Solo así se entiende que las sociedades desarrolladas se obsesionen, enzarcen y agoten en dilemas y luchas absurdas y ridículas que son un insulto a la inteligencia de nuestra especie y a la trayectoria de nuestros mayores. Desde Atapuerca. Mucha tontería ha pensado y hecho el ser humano desde que tuvo la maña de empuñar una herramienta. Pero el espectáculo que damos desde hace un par de años en España, un rincón de un diminuto continente vetusto y anquilosado, es tan grotesco y tan ofensivo para el sentido común en un planeta aun con muy urgentes necesidades, que merecería la deportación de toda la sociedad implicada. A otros lares. En intercambio por una población maltratada por el pasado y el presente en algún lugar remoto y miserable del Tercer Mundo que no escasean. No solo la sociedad catalana debería recibir, en traumática ducha fría de realidades, un acicate durísimo para que tomara conciencia de la frivolidad criminal con la que ha permitido a sus gobernantes tomar una senda del sinsentido. Toda la sociedad española debería verse aunque solo fuera un momento en la situación a que puede llevarla una malsana inversión de las prioridades personales y colectivas.

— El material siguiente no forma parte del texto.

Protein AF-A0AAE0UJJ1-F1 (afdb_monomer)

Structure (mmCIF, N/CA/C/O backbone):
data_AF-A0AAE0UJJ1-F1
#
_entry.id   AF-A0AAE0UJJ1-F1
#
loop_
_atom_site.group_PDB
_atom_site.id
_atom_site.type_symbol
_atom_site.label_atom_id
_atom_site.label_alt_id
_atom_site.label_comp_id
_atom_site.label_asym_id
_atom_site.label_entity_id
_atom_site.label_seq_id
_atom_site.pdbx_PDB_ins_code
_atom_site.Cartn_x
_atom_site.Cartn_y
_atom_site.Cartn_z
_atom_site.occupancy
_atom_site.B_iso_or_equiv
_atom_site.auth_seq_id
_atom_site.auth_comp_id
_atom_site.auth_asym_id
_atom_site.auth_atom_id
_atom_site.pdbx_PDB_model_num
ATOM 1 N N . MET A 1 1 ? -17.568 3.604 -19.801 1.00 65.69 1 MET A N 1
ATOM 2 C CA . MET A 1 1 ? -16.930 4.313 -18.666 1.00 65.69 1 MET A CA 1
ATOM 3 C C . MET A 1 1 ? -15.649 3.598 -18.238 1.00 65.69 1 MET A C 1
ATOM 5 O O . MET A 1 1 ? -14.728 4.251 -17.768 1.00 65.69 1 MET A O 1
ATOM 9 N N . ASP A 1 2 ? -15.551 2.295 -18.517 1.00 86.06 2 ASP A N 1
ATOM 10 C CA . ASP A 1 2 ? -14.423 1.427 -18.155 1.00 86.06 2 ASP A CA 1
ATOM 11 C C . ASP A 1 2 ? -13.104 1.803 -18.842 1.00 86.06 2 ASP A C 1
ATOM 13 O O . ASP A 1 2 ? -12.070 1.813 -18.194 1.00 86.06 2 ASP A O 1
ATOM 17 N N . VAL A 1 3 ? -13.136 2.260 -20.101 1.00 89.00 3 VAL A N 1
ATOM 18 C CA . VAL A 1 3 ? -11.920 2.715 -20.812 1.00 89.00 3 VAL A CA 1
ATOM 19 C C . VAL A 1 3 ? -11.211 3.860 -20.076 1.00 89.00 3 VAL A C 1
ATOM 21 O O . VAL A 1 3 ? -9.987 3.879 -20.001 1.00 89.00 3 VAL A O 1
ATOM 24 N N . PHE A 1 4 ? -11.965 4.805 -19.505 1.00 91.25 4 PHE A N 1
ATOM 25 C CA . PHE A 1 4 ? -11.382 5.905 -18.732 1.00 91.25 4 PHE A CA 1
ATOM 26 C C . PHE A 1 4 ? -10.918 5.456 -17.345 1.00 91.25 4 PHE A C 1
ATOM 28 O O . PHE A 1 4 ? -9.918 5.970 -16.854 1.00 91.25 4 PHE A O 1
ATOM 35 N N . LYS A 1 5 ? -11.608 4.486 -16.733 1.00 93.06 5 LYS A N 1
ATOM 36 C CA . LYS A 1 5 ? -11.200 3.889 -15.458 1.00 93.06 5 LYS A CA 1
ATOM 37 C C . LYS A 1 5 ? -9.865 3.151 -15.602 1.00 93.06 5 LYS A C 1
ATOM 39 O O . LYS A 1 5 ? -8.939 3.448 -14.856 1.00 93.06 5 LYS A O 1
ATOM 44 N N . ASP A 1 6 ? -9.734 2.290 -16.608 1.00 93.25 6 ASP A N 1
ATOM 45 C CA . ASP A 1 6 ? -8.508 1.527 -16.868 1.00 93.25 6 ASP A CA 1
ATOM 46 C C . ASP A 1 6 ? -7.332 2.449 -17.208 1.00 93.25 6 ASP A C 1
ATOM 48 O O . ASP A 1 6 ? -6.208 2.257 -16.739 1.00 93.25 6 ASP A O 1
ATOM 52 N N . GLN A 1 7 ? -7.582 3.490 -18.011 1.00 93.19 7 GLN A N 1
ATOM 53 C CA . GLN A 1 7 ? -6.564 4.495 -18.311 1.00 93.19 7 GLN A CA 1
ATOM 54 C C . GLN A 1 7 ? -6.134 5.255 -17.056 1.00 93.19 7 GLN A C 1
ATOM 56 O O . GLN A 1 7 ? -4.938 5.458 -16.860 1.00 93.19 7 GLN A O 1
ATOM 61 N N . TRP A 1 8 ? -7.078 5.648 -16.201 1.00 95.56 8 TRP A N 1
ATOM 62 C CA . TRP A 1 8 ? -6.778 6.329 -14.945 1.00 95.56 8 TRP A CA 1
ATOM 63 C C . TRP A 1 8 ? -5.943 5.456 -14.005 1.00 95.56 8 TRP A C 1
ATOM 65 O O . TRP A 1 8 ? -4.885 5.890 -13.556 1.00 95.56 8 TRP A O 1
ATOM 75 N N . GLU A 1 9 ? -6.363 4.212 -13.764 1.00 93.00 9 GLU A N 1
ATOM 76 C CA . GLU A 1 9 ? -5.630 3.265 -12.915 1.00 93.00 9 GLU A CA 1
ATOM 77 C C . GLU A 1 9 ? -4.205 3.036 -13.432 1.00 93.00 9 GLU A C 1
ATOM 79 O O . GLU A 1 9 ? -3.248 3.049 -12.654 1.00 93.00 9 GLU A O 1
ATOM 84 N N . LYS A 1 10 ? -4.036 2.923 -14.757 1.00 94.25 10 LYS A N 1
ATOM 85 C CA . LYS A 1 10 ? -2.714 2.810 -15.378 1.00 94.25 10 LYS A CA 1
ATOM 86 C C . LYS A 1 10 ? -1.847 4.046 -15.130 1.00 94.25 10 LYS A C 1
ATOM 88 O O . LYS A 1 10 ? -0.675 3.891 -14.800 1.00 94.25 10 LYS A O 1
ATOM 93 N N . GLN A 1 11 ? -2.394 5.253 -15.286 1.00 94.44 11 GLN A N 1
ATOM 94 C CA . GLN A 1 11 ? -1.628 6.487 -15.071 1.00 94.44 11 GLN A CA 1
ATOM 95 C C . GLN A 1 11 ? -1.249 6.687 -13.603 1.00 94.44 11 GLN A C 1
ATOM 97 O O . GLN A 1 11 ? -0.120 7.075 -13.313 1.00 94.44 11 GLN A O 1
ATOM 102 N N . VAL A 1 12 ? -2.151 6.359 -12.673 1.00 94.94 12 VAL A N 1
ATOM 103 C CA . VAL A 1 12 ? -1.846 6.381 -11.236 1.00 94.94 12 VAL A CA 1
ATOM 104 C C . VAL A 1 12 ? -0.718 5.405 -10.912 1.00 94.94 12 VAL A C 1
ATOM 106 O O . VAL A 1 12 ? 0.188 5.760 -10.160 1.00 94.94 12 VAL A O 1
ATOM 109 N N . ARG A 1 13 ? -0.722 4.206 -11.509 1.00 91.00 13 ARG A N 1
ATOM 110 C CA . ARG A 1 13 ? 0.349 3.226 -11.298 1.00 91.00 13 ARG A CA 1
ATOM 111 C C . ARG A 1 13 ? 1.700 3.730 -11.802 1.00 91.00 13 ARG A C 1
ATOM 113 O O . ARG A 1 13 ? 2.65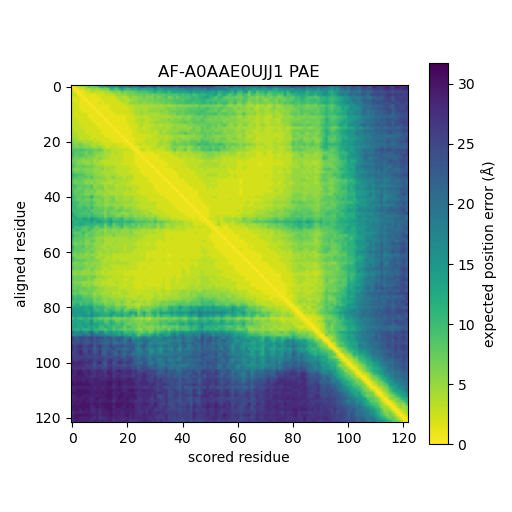6 3.691 -11.042 1.00 91.00 13 ARG A O 1
ATOM 120 N N . ILE A 1 14 ? 1.755 4.272 -13.021 1.00 93.12 14 ILE A N 1
ATOM 121 C CA . ILE A 1 14 ? 2.988 4.840 -13.598 1.00 93.12 14 ILE A CA 1
ATOM 122 C C . ILE A 1 14 ? 3.540 5.965 -12.717 1.00 93.12 14 ILE A C 1
ATOM 124 O O . ILE A 1 14 ? 4.733 6.005 -12.443 1.00 93.12 14 ILE A O 1
ATOM 128 N N . LEU A 1 15 ? 2.678 6.876 -12.251 1.00 94.81 15 LEU A N 1
ATOM 129 C CA . LEU A 1 15 ? 3.103 7.947 -11.349 1.00 94.81 15 LEU A CA 1
ATOM 130 C C . LEU A 1 15 ? 3.657 7.389 -10.034 1.00 94.81 15 LEU A C 1
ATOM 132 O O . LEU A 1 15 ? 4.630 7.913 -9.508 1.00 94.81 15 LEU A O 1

La Nación se rebela ahora contra la indignidad de los agresores de una minoría separatista y la humillación de acontecimientos ignominiosos. Pero han sido muchos años de desidia, dejadez e indiferencia culpable de la sociedad española los que han permitido que la clase política se degradara a lo que es hoy. Y que la política fuera sustituida por la sinrazón ideológica, por la cobardía oportunista y por la más arrogante arbitrariedad. Sin más referencia que el lucro. No hemos pensado en la muerte ni en la vida ni el tiempo limitado que tenemos, cada uno y todos juntos. Y nos hemos embarcado en un disparatado juego tan infantil como cruel de ambiciones baratas, satisfacciones obscenas y pornográfica subcultura. En este autosatisfecho lodazal surgen unos cuantos que creen poder medrar más y mejor en su propio lodazal. No sería en sí ninguna tragedia si no fuera cierto que solo si estamos juntos hay esperanza de que el lodazal se drene y florezca. Y no se tiña de sangre.